|
|
|
|
|
by ekzhu
1698 days ago
|
|
Database researcher here. This is really cool! I wonder what was the initial drive for this new feature? Is this meant to be a "short-cut" to express complicated SQL queries, or is this meant to adding new semantics beyond SQL? While I like the idea of custom data types with dataflow-like syntax, implementing a whole new query processing engine for the new data type seems like a lot of engineering work. Also you now have to handle many edge cases such as very very large time series -- I wonder if you have efficient lookup mechanisms on timevectors yet, and various timestamp and value types. If all these new syntax can actually be expressed using SQL, however complex, I think a "lazier" approach is to write a "translator" that rewrites the new syntax into good old SQLs or add a translator at planning stage. This way you can take advantage of Postgres' optimizer and let it do the rest of heavy lifting.
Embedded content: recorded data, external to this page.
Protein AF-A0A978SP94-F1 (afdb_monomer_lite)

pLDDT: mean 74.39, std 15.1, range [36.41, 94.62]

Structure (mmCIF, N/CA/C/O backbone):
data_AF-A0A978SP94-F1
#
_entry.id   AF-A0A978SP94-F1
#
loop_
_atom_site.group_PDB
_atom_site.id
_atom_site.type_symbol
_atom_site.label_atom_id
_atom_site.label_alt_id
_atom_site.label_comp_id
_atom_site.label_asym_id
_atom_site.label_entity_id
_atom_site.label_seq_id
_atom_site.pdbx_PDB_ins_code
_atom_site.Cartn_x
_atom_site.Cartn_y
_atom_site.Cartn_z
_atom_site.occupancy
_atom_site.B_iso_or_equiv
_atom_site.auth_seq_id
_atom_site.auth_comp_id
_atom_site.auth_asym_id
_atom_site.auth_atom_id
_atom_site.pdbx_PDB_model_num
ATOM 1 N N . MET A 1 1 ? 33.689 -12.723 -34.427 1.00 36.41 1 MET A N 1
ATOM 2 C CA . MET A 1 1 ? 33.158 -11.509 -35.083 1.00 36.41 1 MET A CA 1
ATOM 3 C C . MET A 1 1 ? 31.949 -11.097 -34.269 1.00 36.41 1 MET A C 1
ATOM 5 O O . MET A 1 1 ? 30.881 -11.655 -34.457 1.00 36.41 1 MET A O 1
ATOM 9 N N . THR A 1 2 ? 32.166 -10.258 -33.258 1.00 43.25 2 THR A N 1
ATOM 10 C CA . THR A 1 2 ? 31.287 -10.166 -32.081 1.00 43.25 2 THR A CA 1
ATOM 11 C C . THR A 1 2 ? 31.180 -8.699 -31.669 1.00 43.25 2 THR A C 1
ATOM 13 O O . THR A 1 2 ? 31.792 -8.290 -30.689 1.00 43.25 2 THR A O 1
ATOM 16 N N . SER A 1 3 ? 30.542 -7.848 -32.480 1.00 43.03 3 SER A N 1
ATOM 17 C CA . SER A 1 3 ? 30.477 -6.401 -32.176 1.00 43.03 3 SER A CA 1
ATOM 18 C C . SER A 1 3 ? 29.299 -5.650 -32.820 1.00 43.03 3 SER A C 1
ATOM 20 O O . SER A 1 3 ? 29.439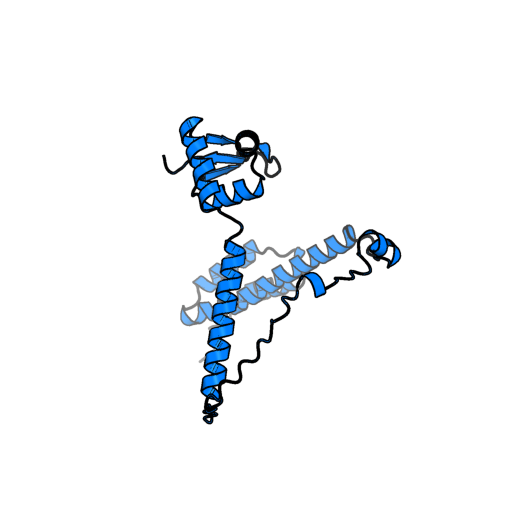 -4.469 -33.116 1.00 43.03 3 SER A O 1
ATOM 22 N N . GLN A 1 4 ? 28.145 -6.286 -33.060 1.00 39.81 4 GLN A N 1
ATOM 23 C CA . GLN A 1 4 ? 26.997 -5.597 -33.686 1.00 39.81 4 GLN A CA 1
ATOM 24 C C . GLN A 1 4 ? 25.630 -5.794 -32.999 1.00 39.81 4 GLN A C 1
ATOM 26 O O . GLN A 1 4 ? 24.607 -5.594 -33.636 1.00 39.81 4 GLN A O 1
ATOM 31 N N . GLU A 1 5 ? 25.573 -6.116 -31.700 1.00 45.84 5 GLU A N 1
ATOM 32 C CA . GLU A 1 5 ? 24.280 -6.330 -31.007 1.00 45.84 5 GLU A CA 1
ATOM 33 C C . GLU A 1 5 ? 23.916 -5.317 -29.898 1.00 45.84 5 GLU A C 1
ATOM 35 O O . GLU A 1 5 ? 22.907 -5.508 -29.230 1.00 45.84 5 GLU A O 1
ATOM 40 N N . PHE A 1 6 ? 24.652 -4.215 -29.682 1.00 45.44 6 PHE A N 1
ATOM 41 C CA . PHE A 1 6 ? 24.471 -3.404 -28.453 1.00 45.44 6 PHE A CA 1
ATOM 42 C C . PHE A 1 6 ? 24.152 -1.904 -28.606 1.00 45.44 6 PHE A C 1
ATOM 44 O O . PHE A 1 6 ? 24.252 -1.154 -27.637 1.00 45.44 6 PHE A O 1
ATOM 51 N N . THR A 1 7 ? 23.731 -1.432 -29.779 1.00 50.19 7 THR A N 1
ATOM 52 C CA . THR A 1 7 ? 23.465 0.007 -30.006 1.00 50.19 7 THR A CA 1
ATOM 53 C C . THR A 1 7 ? 21.996 0.432 -29.879 1.00 50.19 7 THR A C 1
ATOM 55 O O . THR A 1 7 ? 21.727 1.624 -29.774 1.00 50.19 7 THR A O 1
ATOM 58 N N . SER A 1 8 ? 21.035 -0.496 -29.812 1.00 52.97 8 SER A N 1
ATOM 59 C CA . SER A 1 8 ? 19.596 -0.162 -29.846 1.00 52.97 8 SER A CA 1
ATOM 60 C C . SER A 1 8 ? 19.016 0.408 -28.538 1.00 52.97 8 SER A C 1
ATOM 62 O O . SER A 1 8 ? 17.937 0.992 -28.575 1.00 52.97 8 SER A O 1
ATOM 64 N N . GLY A 1 9 ? 19.682 0.239 -27.388 1.00 59.00 9 GLY A N 1
ATOM 65 C CA . GLY A 1 9 ? 19.137 0.624 -26.071 1.00 59.00 9 GLY A CA 1
ATOM 66 C C . GLY A 1 9 ? 19.796 1.826 -25.394 1.00 59.00 9 GLY A C 1
ATOM 67 O O . GLY A 1 9 ? 19.350 2.256 -24.333 1.00 59.00 9 GLY A O 1
ATOM 68 N N . GLN A 1 10 ? 20.847 2.394 -25.992 1.00 63.31 10 GLN A N 1
ATOM 69 C CA . GLN A 1 10 ? 21.544 3.549 -25.422 1.00 63.31 10 GLN A CA 1
ATOM 70 C C . GLN A 1 10 ? 20.677 4.804 -25.219 1.00 63.31 10 GLN A C 1
ATOM 72 O O . GLN A 1 10 ? 20.806 5.401 -24.150 1.00 63.31 10 GLN A O 1
ATOM 77 N N . PRO A 1 11 ? 19.780 5.211 -26.146 1.00 75.06 11 PRO A N 1
ATOM 78 C CA . PRO A 1 11 ? 19.018 6.444 -25.946 1.00 75.06 11 PRO A CA 1
ATOM 79 C C . PRO A 1 11 ? 18.053 6.343 -24.759 1.00 75.06 11 PRO A C 1
ATOM 81 O O . PRO A 1 11 ? 17.978 7.281 -23.967 1.00 75.06 11 PRO A O 1
ATOM 84 N N . LEU A 1 12 ? 17.398 5.189 -24.580 1.00 82.25 12 LEU A N 1
ATOM 85 C CA . LEU A 1 12 ? 16.506 4.949 -23.445 1.00 82.25 12 LEU A CA 1
ATOM 86 C C . LEU A 1 12 ? 17.285 4.920 -22.127 1.00 82.25 12 LEU A C 1
ATOM 88 O O . LEU A 1 12 ? 16.886 5.565 -21.166 1.00 82.25 12 LEU A O 1
ATOM 92 N N . ASN A 1 13 ? 18.428 4.231 -22.085 1.00 84.00 13 ASN A N 1
ATOM 93 C CA . ASN A 1 13 ? 19.246 4.174 -20.874 1.00 84.00 13 ASN A CA 1
ATOM 94 C C . ASN A 1 13 ? 19.731 5.562 -20.438 1.00 84.00 13 ASN A C 1
ATOM 96 O O . ASN A 1 13 ? 19.642 5.879 -19.258 1.00 84.00 13 ASN A O 1
ATOM 100 N N . THR A 1 14 ? 20.156 6.410 -21.379 1.00 85.19 14 THR A N 1
ATOM 101 C CA . THR A 1 14 ? 20.538 7.798 -21.075 1.00 85.19 14 THR A CA 1
ATOM 102 C C . THR A 1 14 ? 19.342 8.652 -20.648 1.00 85.19 14 THR A C 1
ATOM 104 O O . THR A 1 14 ? 19.486 9.525 -19.792 1.00 85.19 14 THR A O 1
ATOM 107 N N . ALA A 1 15 ? 18.159 8.430 -21.228 1.00 86.38 15 ALA A N 1
ATOM 108 C CA . ALA A 1 15 ? 16.939 9.114 -20.806 1.00 86.38 15 ALA A CA 1
ATOM 109 C C . ALA A 1 15 ? 16.534 8.711 -19.377 1.00 86.38 15 ALA A C 1
ATOM 111 O O . ALA A 1 15 ? 16.160 9.575 -18.586 1.00 86.38 15 ALA A O 1
ATOM 112 N N . ILE A 1 16 ? 16.694 7.433 -19.026 1.00 88.31 16 ILE A N 1
ATOM 113 C CA . ILE A 1 16 ? 16.489 6.916 -17.670 1.00 88.31 16 ILE A CA 1
ATOM 114 C C . ILE A 1 16 ? 17.519 7.505 -16.702 1.00 88.31 16 ILE A C 1
ATOM 116 O O . ILE A 1 16 ? 17.125 7.974 -15.645 1.00 88.31 16 ILE A O 1
ATOM 120 N N . ASP A 1 17 ? 18.807 7.572 -17.057 1.00 88.81 17 ASP A N 1
ATOM 121 C CA . ASP A 1 17 ? 19.834 8.190 -16.198 1.00 88.81 17 ASP A CA 1
ATOM 122 C C . ASP A 1 17 ? 19.515 9.654 -15.875 1.00 88.81 17 ASP A C 1
ATOM 124 O O . ASP A 1 17 ? 19.634 10.094 -14.732 1.00 88.81 17 ASP A O 1
ATOM 128 N N . LYS A 1 18 ? 19.050 10.412 -16.874 1.00 88.12 18 LYS A N 1
ATOM 129 C CA . LYS A 1 18 ? 18.600 11.794 -16.668 1.00 88.12 18 LYS A CA 1
ATOM 130 C C . LYS A 1 18 ? 17.361 11.867 -15.780 1.00 88.12 18 LYS A C 1
ATOM 132 O O . LYS A 1 18 ? 17.291 12.737 -14.923 1.00 88.12 18 LYS A O 1
ATOM 137 N N . ALA A 1 19 ? 16.411 10.959 -15.975 1.00 90.00 19 ALA A N 1
ATOM 138 C CA . ALA A 1 19 ? 15.207 10.871 -15.160 1.00 90.00 19 ALA A CA 1
ATOM 139 C C . ALA A 1 19 ? 15.487 10.403 -13.723 1.00 90.00 19 ALA A C 1
ATOM 141 O O . ALA A 1 19 ? 14.738 10.753 -12.826 1.00 90.00 19 ALA A O 1
ATOM 142 N N . ILE A 1 20 ? 16.555 9.646 -13.475 1.00 89.19 20 ILE A N 1
ATOM 143 C CA . ILE A 1 20 ? 17.008 9.321 -12.116 1.00 89.19 20 ILE A CA 1
ATOM 144 C C . ILE A 1 20 ? 17.648 10.553 -11.462 1.00 89.19 20 ILE A C 1
ATOM 146 O O . ILE A 1 20 ? 17.429 10.796 -10.279 1.00 89.19 20 ILE A O 1
ATOM 150 N N . ALA A 1 21 ? 18.417 11.343 -12.220 1.00 88.69 21 ALA A N 1
ATOM 151 C CA . ALA A 1 21 ? 19.043 12.565 -11.714 1.00 88.69 21 ALA A CA 1
ATOM 152 C C . ALA A 1 21 ? 18.027 13.675 -11.393 1.00 88.69 21 ALA A C 1
ATOM 154 O O . ALA A 1 21 ? 18.221 14.416 -10.433 1.00 88.69 21 ALA A O 1
ATOM 155 N N . ASP A 1 22 ? 16.952 13.778 -12.175 1.00 90.25 22 ASP A N 1
ATOM 156 C CA . ASP A 1 22 ? 15.823 14.671 -11.906 1.00 90.25 22 ASP A CA 1
ATOM 157 C C . ASP A 1 22 ? 14.487 13.914 -12.045 1.00 90.25 22 ASP A C 1
ATOM 159 O O . ASP A 1 22 ? 13.836 13.944 -13.100 1.00 90.25 22 ASP A O 1
ATOM 163 N N . PRO A 1 23 ? 14.066 13.205 -10.979 1.00 89.19 23 PRO A N 1
ATOM 164 C CA . PRO A 1 23 ? 12.857 12.397 -10.999 1.00 89.19 23 PRO A CA 1
ATOM 165 C C . PRO A 1 23 ? 11.611 13.216 -11.264 1.00 89.19 23 PRO A C 1
ATOM 167 O O . PRO A 1 23 ? 10.740 12.739 -11.984 1.00 89.19 23 PRO A O 1
ATOM 170 N N . MET A 1 24 ? 11.495 14.436 -10.741 1.00 88.69 24 MET A N 1
ATOM 171 C CA . MET A 1 24 ? 10.240 15.193 -10.771 1.00 88.69 24 MET A CA 1
ATOM 172 C C . MET A 1 24 ? 9.872 15.691 -12.171 1.00 88.69 24 MET A C 1
ATOM 174 O O . MET A 1 24 ? 8.691 15.736 -12.512 1.00 88.69 24 MET A O 1
ATOM 178 N N . THR A 1 25 ? 10.858 15.970 -13.026 1.00 88.75 25 THR A N 1
ATOM 179 C CA . THR A 1 25 ? 10.618 16.447 -14.401 1.00 88.75 25 THR A CA 1
ATOM 180 C C . THR A 1 25 ? 10.516 15.321 -15.436 1.00 88.75 25 THR A C 1
ATOM 182 O O . THR A 1 25 ? 10.141 15.560 -16.588 1.00 88.75 25 THR A O 1
ATOM 185 N N . ALA A 1 26 ? 10.794 14.074 -15.043 1.00 88.94 26 ALA A N 1
ATOM 186 C CA . ALA A 1 26 ? 10.788 12.930 -15.949 1.00 88.94 26 ALA A CA 1
ATOM 187 C C . ALA A 1 26 ? 9.405 12.628 -16.576 1.00 88.94 26 ALA A C 1
ATOM 189 O O . ALA A 1 26 ? 8.364 12.604 -15.916 1.00 88.94 26 ALA A O 1
ATOM 190 N N . ASN A 1 27 ? 9.373 12.295 -17.866 1.00 91.00 27 ASN A N 1
ATOM 191 C CA . ASN A 1 27 ? 8.146 11.863 -18.542 1.00 91.00 27 ASN A CA 1
ATOM 192 C C . ASN A 1 27 ? 8.036 10.326 -18.551 1.00 91.00 27 ASN A C 1
ATOM 194 O O . ASN A 1 27 ? 8.411 9.673 -19.526 1.00 91.00 27 ASN A O 1
ATOM 198 N N . LEU A 1 28 ? 7.522 9.739 -17.463 1.00 88.88 28 LEU A N 1
ATOM 199 C CA . LEU A 1 28 ? 7.362 8.278 -17.327 1.00 88.88 28 LEU A CA 1
ATOM 200 C C . LEU A 1 28 ? 6.517 7.640 -18.443 1.00 88.88 28 LEU A C 1
ATOM 202 O O . LEU A 1 28 ? 6.945 6.620 -18.979 1.00 88.88 28 LEU A O 1
ATOM 206 N N . PRO A 1 29 ? 5.359 8.205 -18.847 1.00 90.31 29 PRO A N 1
ATOM 207 C CA . PRO A 1 29 ? 4.577 7.649 -19.950 1.00 90.31 29 PRO A CA 1
ATOM 208 C C . PRO A 1 29 ? 5.356 7.554 -21.263 1.00 90.31 29 PRO A C 1
ATOM 210 O O . PRO A 1 29 ? 5.158 6.615 -22.032 1.00 90.31 29 PRO A O 1
ATOM 213 N N . GLN A 1 30 ? 6.236 8.519 -21.539 1.00 89.31 30 GLN A N 1
ATOM 214 C CA . GLN A 1 30 ? 7.097 8.471 -22.716 1.00 89.31 30 GLN A CA 1
ATOM 215 C C . GLN A 1 30 ? 8.184 7.396 -22.576 1.00 89.31 30 GLN A C 1
ATOM 217 O O . GLN A 1 30 ? 8.359 6.603 -23.499 1.00 89.31 30 GLN A O 1
ATOM 222 N N . LEU A 1 31 ? 8.848 7.315 -21.418 1.00 89.88 31 LEU A N 1
ATOM 223 C CA . LEU A 1 31 ? 9.860 6.287 -21.141 1.00 89.88 31 LEU A CA 1
ATOM 224 C C . LEU A 1 31 ? 9.288 4.865 -21.252 1.00 89.88 31 LEU A C 1
ATOM 226 O O . LEU A 1 31 ? 9.941 3.989 -21.811 1.00 89.88 31 LEU A O 1
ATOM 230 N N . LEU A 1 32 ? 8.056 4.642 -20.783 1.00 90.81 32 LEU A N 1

Kusto has a similar data type "series" that is also created from aggregating over some columns (https://docs.microsoft.com/en-us/azure/data-explorer/kusto/q...). |
|
The initial drive for this was some of the work we did on Promscale, along with some observations I made when experimenting with potential optimizations for compression. We saw that a bunch of workloads involved exporting datasets to external tools such as Prometheus and pandas, which would materialize them in memory, and performing analyses there. Furthermore, the queries in the external tool would often be more readable than the equivalent SQL. I'd also observed earlier, while experimenting with decompression optimizations, that, as long as it was small enough, materializing the dataset this way could be surprisingly efficient. This, along with some dissatisfaction in the difficulty of writing certain kinds of queries eventually led to this experiment.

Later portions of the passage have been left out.